» To do
Please retype the listing below exactly, from its opening line through the line where "ATOM 2 C CA" appears.

» Material supplied
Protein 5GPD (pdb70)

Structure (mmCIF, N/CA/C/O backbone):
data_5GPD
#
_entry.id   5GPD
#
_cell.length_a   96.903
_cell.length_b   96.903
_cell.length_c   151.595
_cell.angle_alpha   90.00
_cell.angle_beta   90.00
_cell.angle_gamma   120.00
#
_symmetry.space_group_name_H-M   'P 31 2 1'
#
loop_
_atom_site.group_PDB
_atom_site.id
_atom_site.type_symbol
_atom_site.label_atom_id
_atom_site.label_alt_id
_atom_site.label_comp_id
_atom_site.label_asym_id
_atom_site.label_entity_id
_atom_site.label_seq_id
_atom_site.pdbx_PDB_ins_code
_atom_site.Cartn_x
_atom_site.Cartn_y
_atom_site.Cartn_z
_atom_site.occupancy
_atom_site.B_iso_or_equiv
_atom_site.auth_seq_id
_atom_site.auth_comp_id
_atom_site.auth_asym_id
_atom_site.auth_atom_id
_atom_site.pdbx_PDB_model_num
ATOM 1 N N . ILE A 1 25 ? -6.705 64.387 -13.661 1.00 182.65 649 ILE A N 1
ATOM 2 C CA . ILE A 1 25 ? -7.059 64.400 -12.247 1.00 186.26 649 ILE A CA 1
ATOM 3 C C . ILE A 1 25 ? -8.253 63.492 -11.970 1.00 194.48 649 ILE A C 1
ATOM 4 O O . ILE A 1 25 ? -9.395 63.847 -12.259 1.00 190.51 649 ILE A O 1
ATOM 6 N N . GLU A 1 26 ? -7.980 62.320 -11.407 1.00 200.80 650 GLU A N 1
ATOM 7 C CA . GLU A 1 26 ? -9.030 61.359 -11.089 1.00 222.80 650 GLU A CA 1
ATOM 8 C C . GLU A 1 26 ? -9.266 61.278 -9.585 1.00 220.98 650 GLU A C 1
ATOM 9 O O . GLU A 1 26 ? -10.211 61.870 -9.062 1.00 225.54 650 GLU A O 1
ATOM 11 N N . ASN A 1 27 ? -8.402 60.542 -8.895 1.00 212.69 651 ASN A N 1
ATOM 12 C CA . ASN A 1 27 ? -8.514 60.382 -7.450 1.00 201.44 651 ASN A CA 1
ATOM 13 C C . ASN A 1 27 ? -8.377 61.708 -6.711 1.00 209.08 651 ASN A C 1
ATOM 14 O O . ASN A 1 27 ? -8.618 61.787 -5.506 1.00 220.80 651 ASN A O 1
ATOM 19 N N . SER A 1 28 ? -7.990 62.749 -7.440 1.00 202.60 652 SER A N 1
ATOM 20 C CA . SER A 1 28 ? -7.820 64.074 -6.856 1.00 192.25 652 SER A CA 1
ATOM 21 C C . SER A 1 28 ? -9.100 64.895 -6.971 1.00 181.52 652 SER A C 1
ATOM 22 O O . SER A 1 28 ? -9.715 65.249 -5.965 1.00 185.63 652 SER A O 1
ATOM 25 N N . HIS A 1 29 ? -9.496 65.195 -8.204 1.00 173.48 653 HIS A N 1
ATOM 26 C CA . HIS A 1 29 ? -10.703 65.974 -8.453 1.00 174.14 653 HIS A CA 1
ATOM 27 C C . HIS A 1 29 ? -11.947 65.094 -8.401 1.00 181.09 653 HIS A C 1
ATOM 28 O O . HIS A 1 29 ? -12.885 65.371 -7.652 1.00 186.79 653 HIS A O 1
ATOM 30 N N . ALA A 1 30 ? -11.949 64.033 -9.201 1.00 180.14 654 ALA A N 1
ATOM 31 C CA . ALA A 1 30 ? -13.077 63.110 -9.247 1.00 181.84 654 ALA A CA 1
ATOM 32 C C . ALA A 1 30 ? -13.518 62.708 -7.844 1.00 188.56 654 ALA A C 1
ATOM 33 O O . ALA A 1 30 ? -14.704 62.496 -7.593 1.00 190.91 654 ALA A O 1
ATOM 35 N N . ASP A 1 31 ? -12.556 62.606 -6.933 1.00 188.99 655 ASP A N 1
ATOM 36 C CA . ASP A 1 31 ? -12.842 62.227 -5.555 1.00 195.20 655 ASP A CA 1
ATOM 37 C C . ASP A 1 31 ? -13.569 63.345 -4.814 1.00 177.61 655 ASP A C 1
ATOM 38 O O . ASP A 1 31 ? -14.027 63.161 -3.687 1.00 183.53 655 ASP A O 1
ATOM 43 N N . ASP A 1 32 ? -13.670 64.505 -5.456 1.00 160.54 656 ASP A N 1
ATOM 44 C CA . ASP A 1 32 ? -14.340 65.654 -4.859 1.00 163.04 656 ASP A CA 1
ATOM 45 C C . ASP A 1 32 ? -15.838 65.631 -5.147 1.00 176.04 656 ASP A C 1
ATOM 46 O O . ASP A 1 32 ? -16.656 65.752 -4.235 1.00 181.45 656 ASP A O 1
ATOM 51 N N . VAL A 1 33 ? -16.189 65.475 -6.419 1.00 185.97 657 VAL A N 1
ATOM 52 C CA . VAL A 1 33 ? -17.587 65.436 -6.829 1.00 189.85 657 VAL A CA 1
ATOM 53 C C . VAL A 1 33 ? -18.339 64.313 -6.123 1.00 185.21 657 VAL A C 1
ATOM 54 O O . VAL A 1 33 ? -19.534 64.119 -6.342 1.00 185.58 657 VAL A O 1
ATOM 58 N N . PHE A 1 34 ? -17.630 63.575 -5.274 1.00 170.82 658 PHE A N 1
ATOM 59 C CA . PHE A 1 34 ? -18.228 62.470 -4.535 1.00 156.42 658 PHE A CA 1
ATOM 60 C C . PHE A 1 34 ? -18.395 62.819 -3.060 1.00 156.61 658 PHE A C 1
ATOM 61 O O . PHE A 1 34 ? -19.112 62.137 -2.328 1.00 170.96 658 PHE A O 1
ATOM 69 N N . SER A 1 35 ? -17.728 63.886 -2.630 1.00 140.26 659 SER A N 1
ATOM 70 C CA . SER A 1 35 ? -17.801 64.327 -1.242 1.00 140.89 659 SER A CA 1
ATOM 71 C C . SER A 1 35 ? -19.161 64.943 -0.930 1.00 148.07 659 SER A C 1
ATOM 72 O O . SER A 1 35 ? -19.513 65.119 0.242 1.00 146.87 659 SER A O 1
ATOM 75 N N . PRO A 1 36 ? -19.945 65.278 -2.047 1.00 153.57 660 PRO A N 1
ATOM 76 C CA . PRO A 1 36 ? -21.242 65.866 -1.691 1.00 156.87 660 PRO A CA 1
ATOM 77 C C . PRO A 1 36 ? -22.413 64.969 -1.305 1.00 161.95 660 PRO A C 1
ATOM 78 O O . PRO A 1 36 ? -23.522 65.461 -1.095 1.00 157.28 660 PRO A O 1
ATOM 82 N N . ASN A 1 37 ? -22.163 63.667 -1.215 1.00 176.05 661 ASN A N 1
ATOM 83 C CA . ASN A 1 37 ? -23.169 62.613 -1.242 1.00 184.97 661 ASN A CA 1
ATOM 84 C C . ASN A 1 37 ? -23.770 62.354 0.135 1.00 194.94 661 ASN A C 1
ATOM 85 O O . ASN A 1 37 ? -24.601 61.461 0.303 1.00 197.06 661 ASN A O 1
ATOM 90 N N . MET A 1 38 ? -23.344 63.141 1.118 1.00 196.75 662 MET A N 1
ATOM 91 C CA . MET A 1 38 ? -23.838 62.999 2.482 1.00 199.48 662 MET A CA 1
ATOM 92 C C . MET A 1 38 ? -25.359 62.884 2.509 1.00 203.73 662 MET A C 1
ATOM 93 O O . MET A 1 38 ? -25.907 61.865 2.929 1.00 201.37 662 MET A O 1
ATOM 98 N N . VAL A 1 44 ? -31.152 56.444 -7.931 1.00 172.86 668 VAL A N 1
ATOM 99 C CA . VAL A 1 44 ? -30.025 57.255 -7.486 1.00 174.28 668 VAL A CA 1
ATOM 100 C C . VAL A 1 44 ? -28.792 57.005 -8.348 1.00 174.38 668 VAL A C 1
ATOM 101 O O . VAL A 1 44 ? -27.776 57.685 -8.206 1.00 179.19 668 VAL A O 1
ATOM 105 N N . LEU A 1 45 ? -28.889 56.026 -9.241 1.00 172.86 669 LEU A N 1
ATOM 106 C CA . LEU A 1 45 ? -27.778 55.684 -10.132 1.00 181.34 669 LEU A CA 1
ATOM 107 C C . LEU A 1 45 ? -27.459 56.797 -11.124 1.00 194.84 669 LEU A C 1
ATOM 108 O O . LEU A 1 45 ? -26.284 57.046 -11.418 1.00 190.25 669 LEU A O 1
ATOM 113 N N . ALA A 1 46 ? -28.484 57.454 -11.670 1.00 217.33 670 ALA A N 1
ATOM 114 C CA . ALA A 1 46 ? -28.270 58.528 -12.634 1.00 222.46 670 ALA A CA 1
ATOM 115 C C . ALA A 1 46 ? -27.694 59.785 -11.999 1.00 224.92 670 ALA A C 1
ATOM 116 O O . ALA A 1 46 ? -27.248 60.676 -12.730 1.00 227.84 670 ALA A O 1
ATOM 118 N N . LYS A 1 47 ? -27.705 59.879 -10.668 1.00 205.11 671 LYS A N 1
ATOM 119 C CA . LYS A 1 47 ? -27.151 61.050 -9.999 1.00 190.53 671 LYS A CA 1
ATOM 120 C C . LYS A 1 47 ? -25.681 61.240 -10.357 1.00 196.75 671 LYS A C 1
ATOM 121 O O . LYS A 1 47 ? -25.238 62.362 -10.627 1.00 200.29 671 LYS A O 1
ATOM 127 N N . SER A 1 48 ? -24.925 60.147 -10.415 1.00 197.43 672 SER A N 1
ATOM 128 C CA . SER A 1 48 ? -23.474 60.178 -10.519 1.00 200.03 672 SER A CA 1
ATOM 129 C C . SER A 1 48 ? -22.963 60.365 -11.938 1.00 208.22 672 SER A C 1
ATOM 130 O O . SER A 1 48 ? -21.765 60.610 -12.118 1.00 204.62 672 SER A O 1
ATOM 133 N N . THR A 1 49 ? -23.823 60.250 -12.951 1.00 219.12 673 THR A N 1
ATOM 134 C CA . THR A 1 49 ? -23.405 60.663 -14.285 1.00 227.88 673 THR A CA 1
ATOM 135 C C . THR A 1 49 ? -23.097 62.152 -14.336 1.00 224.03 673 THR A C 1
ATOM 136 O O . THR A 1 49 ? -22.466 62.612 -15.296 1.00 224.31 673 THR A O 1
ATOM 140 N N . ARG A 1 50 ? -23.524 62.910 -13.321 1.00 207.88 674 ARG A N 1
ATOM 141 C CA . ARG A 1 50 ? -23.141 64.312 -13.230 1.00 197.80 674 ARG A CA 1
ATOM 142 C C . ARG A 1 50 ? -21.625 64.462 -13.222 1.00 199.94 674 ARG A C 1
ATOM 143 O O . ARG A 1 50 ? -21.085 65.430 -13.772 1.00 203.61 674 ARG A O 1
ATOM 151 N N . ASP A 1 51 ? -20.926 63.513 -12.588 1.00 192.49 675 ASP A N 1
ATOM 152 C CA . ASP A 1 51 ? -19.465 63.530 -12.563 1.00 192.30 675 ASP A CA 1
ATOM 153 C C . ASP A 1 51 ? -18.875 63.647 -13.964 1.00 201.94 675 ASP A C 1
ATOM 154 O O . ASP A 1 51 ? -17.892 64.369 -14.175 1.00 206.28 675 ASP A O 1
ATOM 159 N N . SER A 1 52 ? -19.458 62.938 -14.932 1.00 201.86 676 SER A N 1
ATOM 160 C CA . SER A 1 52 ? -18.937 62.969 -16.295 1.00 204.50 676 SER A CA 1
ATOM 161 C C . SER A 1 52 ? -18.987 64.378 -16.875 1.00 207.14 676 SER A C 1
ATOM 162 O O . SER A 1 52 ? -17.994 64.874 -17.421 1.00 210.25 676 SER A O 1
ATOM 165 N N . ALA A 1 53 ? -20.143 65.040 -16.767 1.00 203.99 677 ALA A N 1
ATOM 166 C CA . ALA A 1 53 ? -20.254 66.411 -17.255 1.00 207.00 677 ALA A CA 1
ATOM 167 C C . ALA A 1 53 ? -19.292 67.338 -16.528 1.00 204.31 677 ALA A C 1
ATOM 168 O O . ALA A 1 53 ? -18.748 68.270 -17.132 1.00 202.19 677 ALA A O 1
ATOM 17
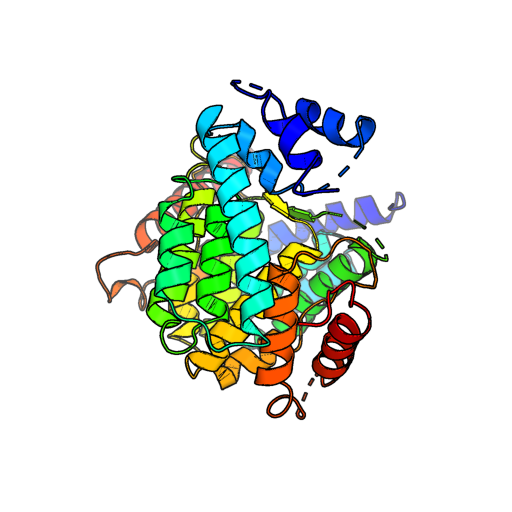0 N N . GLN A 1 54 ? -19.059 67.086 -15.238 1.00 202.04 678 GLN A N 1
ATOM 171 C CA . GLN A 1 54 ? -18.134 67.896 -14.460 1.00 202.39 678 GLN A CA 1
ATOM 172 C C . GLN A 1 54 ? -16.
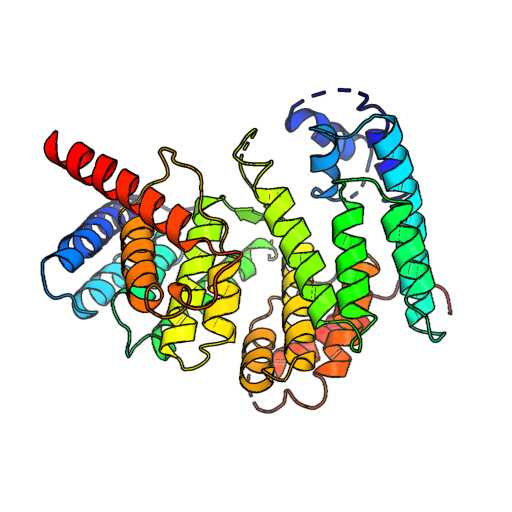683 67.666 -14.853 1.00 203.62 678 GLN A C 1
ATOM 173 O O . GLN A 1 54 ? -15.833 68.514 -14.559 1.00 207.24 678 GLN A O 1
ATOM 179 N N . MET A 1 55 ? -16.380 66.547 -15.503 1.00 200.37 679 MET A N 1
ATOM 180 C CA . MET A 1 55 ? -15.012 66.239 -15.890 1.00 201.79 679 MET A CA 1
ATOM 181 C C . MET A 1 55 ? -14.747 66.697 -17.321 1.00 203.97 679 MET A C 1
ATOM 182 O O . MET A 1 55 ? -15.608 67.310 -17.955 1.00 202.99 679 MET A O 1
ATOM 187 N N . ILE A 1 59 ? -13.644 53.557 -12.605 1.00 163.75 683 ILE A N 1
ATOM 188 C CA . ILE A 1 59 ? -14.168 54.787 -12.025 1.00 168.47 683 ILE A CA 1
ATOM 189 C C . ILE A 1 59 ? -15.603 54.544 -11.545 1.00 174.62 683 ILE A C 1
ATOM 190 O O . ILE A 1 59 ? -16.043 55.135 -10.555 1.00 173.54 683 ILE A O 1
ATOM 195 N N . ILE A 1 60 ? -16.327 53.662 -12.251 1.00 177.62 684 ILE A N 1
ATOM 196 C CA . ILE A 1 60 ? -17.708 53.323 -11.890 1.00 181.76 684 ILE A CA 1
ATOM 197 C C . ILE A 1 60 ? -17.779 52.356 -10.714 1.00 185.54 684 ILE A C 1
ATOM 198 O O . ILE A 1 60 ? -18.883 51.987 -10.284 1.00 188.80 684 ILE A O 1
ATOM 203 N N . SER A 1 61 ? -16.631 51.935 -10.172 1.00 187.40 685 SER A N 1
ATOM 204 C CA . SER A 1 61 ? -16.605 51.096 -8.976 1.00 185.40 685 SER A CA 1
ATOM 205 C C . SER A 1 61 ? -16.719 51.932 -7.703 1.00 186.99 685 SER A C 1
ATOM 206 O O . SER A 1 61 ? -17.404 51.529 -6.753 1.00 189.92 685 SER A O 1
ATOM 209 N N . SER A 1 62 ? -16.058 53.098 -7.662 1.00 174.27 686 SER A N 1
ATOM 210 C CA . SER A 1 62 ? -16.200 54.014 -6.534 1.00 156.65 686 SER A CA 1
ATOM 211 C C . SER A 1 62 ? -17.581 54.655 -6.467 1.00 151.58 686 SER A C 1
ATOM 212 O O . SER A 1 62 ? -17.865 55.345 -5.484 1.00 152.11 686 SER A O 1
ATOM 215 N N . LEU A 1 63 ? -18.431 54.452 -7.485 1.00 147.29 687 LEU A N 1
ATOM 216 C CA . LEU A 1 63 ? -19.793 54.987 -7.457 1.00 135.45 687 LEU A CA 1
ATOM 217 C C . LEU A 1 63 ? -20.631 54.287 -6.400 1.00 126.00 687 LEU A C 1
ATOM 218 O O . LEU A 1 63 ? -21.539 54.889 -5.814 1.00 118.96 687 LEU A O 1
ATOM 223 N N . SER A 1 64 ? -20.349 53.006 -6.159 1.00 126.23 688 SER A N 1
ATOM 224 C CA . SER A 1 64 ? -21.102 52.226 -5.189 1.00 136.27 688 SER A CA 1
ATOM 225 C C . SER A 1 64 ? -21.051 52.822 -3.792 1.00 139.31 688 SER A C 1
ATOM 226 O O . SER A 1 64 ? -21.942 52.541 -2.984 1.00 141.21 688 SER A O 1
ATOM 229 N N . ASP A 1 65 ? -20.036 53.637 -3.494 1.00 135.44 689 ASP A N 1
ATOM 230 C CA . ASP A 1 65 ? -19.832 54.171 -2.156 1.00 122.65 689 ASP A CA 1
ATOM 231 C C . ASP A 1 65 ? -20.879 55.208 -1.753 1.00 119.18 689 ASP A C 1
ATOM 232 O O . ASP A 1 65 ? -20.835 55.671 -0.611 1.00 126.76 689 ASP A O 1
ATOM 237 N N . VAL A 1 66 ? -21.810 55.573 -2.638 1.00 118.46 690 VAL A N 1
ATOM 238 C CA . VAL A 1 66 ? -22.856 56.531 -2.295 1.00 124.49 690 VAL A CA 1
ATOM 239 C C . VAL A 1 66 ? -24.042 55.868 -1.594 1.00 142.21 690 VAL A C 1
ATOM 240 O O . VAL A 1 66 ? -24.749 56.538 -0.824 1.00 139.61 690 VAL A O 1
ATOM 244 N N . LEU A 1 67 ? -24.256 54.561 -1.809 1.00 150.45 691 LEU A N 1
ATOM 245 C CA . LEU A 1 67 ? -25.430 53.879 -1.266 1.00 164.14 691 LEU A CA 1
ATOM 246 C C . LEU A 1 67 ? -25.345 53.738 0.249 1.00 173.68 691 LEU A C 1
ATOM 247 O O . LEU A 1 67 ? -26.302 54.058 0.964 1.00 175.67 691 LEU A O 1
ATOM 252 N N . VAL A 1 68 ? -24.223 53.235 0.761 1.00 186.65 692 VAL A N 1
ATOM 253 C CA . VAL A 1 68 ? -24.053 53.187 2.208 1.00 181.29 692 VAL A CA 1
ATOM 254 C C . VAL A 1 68 ? -22.594 53.458 2.555 1.00 169.94 692 VAL A C 1
ATOM 255 O O . VAL A 1 68 ? -21.765 52.541 2.617 1.00 165.86 692 VAL A O 1
ATOM 259 N N . LEU A 1 69 ? -22.275 54.734 2.762 1.00 145.28 693 LEU A N 1
ATOM 260 C CA . LEU A 1 69 ? -20.966 55.147 3.256 1.00 121.43 693 LEU A CA 1
ATOM 261 C C . LEU A 1 69 ? -21.102 56.592 3.698 1.00 122.42 693 LEU A C 1
ATOM 262 O O . LEU A 1 69 ? -21.470 57.446 2.884 1.00 131.67 693 LEU A O 1
ATOM 267 N N . SER A 1 70 ? -20.830 56.856 4.984 1.00 111.64 694 SER A N 1
ATOM 268 C CA . SER A 1 70 ? -20.940 58.169 5.613 1.00 108.33 694 SER A CA 1
ATOM 269 C C . SER A 1 70 ? -20.319 59.255 4.741 1.00 106.91 694 SER A C 1
ATOM 270 O O . SER A 1 70 ? -19.381 58.978 3.981 1.00 100.79 694 SER A O 1
ATOM 273 N N . PRO A 1 71 ? -20.820 60.492 4.799 1.00 112.73 695 PRO A N 1
ATOM 274 C CA . PRO A 1 71 ? -20.077 61.598 4.174 1.00 114.60 695 PRO A CA 1
ATOM 275 C C . PRO A 1 71 ? -18.621 61.648 4.611 1.00 111.45 695 PRO A C 1
ATOM 276 O O . PRO A 1 71 ? -17.745 61.962 3.794 1.00 100.72 695 PRO A O 1
ATOM 280 N N . LEU A 1 72 ? -18.333 61.320 5.873 1.00 109.37 696 LEU A N 1
ATOM 281 C CA . LEU A 1 72 ? -16.948 61.229 6.320 1.00 97.90 696 LEU A CA 1
ATOM 282 C C . LEU A 1 72 ? -16.220 60.077 5.632 1.00 100.04 696 LEU A C 1
ATOM 283 O O . LEU A 1 72 ? -15.182 60.287 4.993 1.00 109.23 696 LEU A O 1
ATOM 288 N N . GLU A 1 73 ? -16.762 58.850 5.734 1.00 101.67 697 GLU A N 1
ATOM 289 C CA . GLU A 1 73 ? -16.105 57.652 5.203 1.00 98.98 697 GLU A CA 1
ATOM 290 C C . GLU A 1 73 ? -15.800 57.767 3.712 1.00 101.63 697 GLU A C 1
ATOM 291 O O . GLU A 1 73 ? -14.959 57.018 3.198 1.00 86.76 697 GLU A O 1
ATOM 297 N N . VAL A 1 74 ? -16.484 58.675 3.011 1.00 113.79 698 VAL A N 1
ATOM 298 C CA . VAL A 1 74 ? -16.101 59.046 1.650 1.00 109.24 698 VAL A CA 1
ATOM 299 C C . VAL A 1 74 ? -14.712 59.677 1.646 1.00 99.86 698 VAL A C 1
ATOM 300 O O . VAL A 1 74 ? -13.831 59.295 0.866 1.00 91.79 698 VAL A O 1
ATOM 304 N N . LEU A 1 75 ? -14.495 60.652 2.531 1.00 96.57 699 LEU A N 1
ATOM 305 C CA . LEU A 1 75 ? -13.207 61.332 2.578 1.00 96.32 699 LEU A CA 1
ATOM 306 C C . LEU A 1 75 ? -12.120 60.422 3.142 1.00 107.30 699 LEU A C 1
ATOM 307 O O . LEU A 1 75 ? -10.984 60.433 2.655 1.00 122.27 699 LEU A O 1
ATOM 312 N N . ALA A 1 76 ? -12.442 59.617 4.159 1.00 94.12 700 ALA A N 1
ATOM 313 C CA . ALA A 1 76 ? -11.491 58.603 4.603 1.00 91.68 700 ALA A CA 1
ATOM 314 C C . ALA A 1 76 ? -11.132 57.657 3.463 1.00 108.54 700 ALA A C 1
ATOM 315 O O . ALA A 1 76 ? -9.966 57.277 3.305 1.00 121.23 700 ALA A O 1
ATOM 317 N N . SER A 1 77 ? -12.117 57.280 2.644 1.00 105.56 701 SER A N 1
ATOM 318 C CA . SER A 1 77 ? -11.824 56.434 1.496 1.00 105.07 701 SER A CA 1
ATOM 319 C C . SER A 1 77 ? -10.923 57.152 0.495 1.00 104.88 701 SER A C 1
ATOM 320 O O . SER A 1 77 ? -10.098 56.513 -0.164 1.00 110.13 701 SER A O 1
ATOM 323 N N . TRP A 1 78 ? -11.052 58.476 0.383 1.00 105.09 702 TRP A N 1
ATOM 324 C CA . TRP A 1 78 ? -10.174 59.245 -0.494 1.00 103.33 702 TRP A CA 1
ATOM 325 C C . TRP A 1 78 ? -8.733 59.186 -0.009 1.00 104.35 702 TRP A C 1
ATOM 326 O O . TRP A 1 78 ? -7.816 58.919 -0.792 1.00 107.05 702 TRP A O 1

» Exercise output
Protein 5GPD (pdb70)

Structure (mmCIF, N/CA/C/O backbone):
data_5GPD
#
_entry.id   5GPD
#
_cell.length_a   96.903
_cell.length_b   96.903
_cell.length_c   151.595
_cell.angle_alpha   90.00
_cell.angle_beta   90.00
_cell.angle_gamma   120.00
#
_symmetry.space_group_name_H-M   'P 31 2 1'
#
loop_
_atom_site.group_PDB
_atom_site.id
_atom_site.type_symbol
_atom_site.label_atom_id
_atom_site.label_alt_id
_atom_site.label_comp_id
_atom_site.label_asym_id
_atom_site.label_entity_id
_atom_site.label_seq_id
_atom_site.pdbx_PDB_ins_code
_atom_site.Cartn_x
_atom_site.Cartn_y
_atom_site.Cartn_z
_atom_site.occupancy
_atom_site.B_iso_or_equiv
_atom_site.auth_seq_id
_atom_site.auth_comp_id
_atom_site.auth_asym_id
_atom_site.auth_atom_id
_atom_site.pdbx_PDB_model_num
ATOM 1 N N . ILE A 1 25 ? -6.705 64.387 -13.661 1.00 182.65 649 ILE A N 1
ATOM 2 C CA . ILE A 1 25 ? -7.059 64.400 -12.247 1.00 186.26 649 ILE A CA 1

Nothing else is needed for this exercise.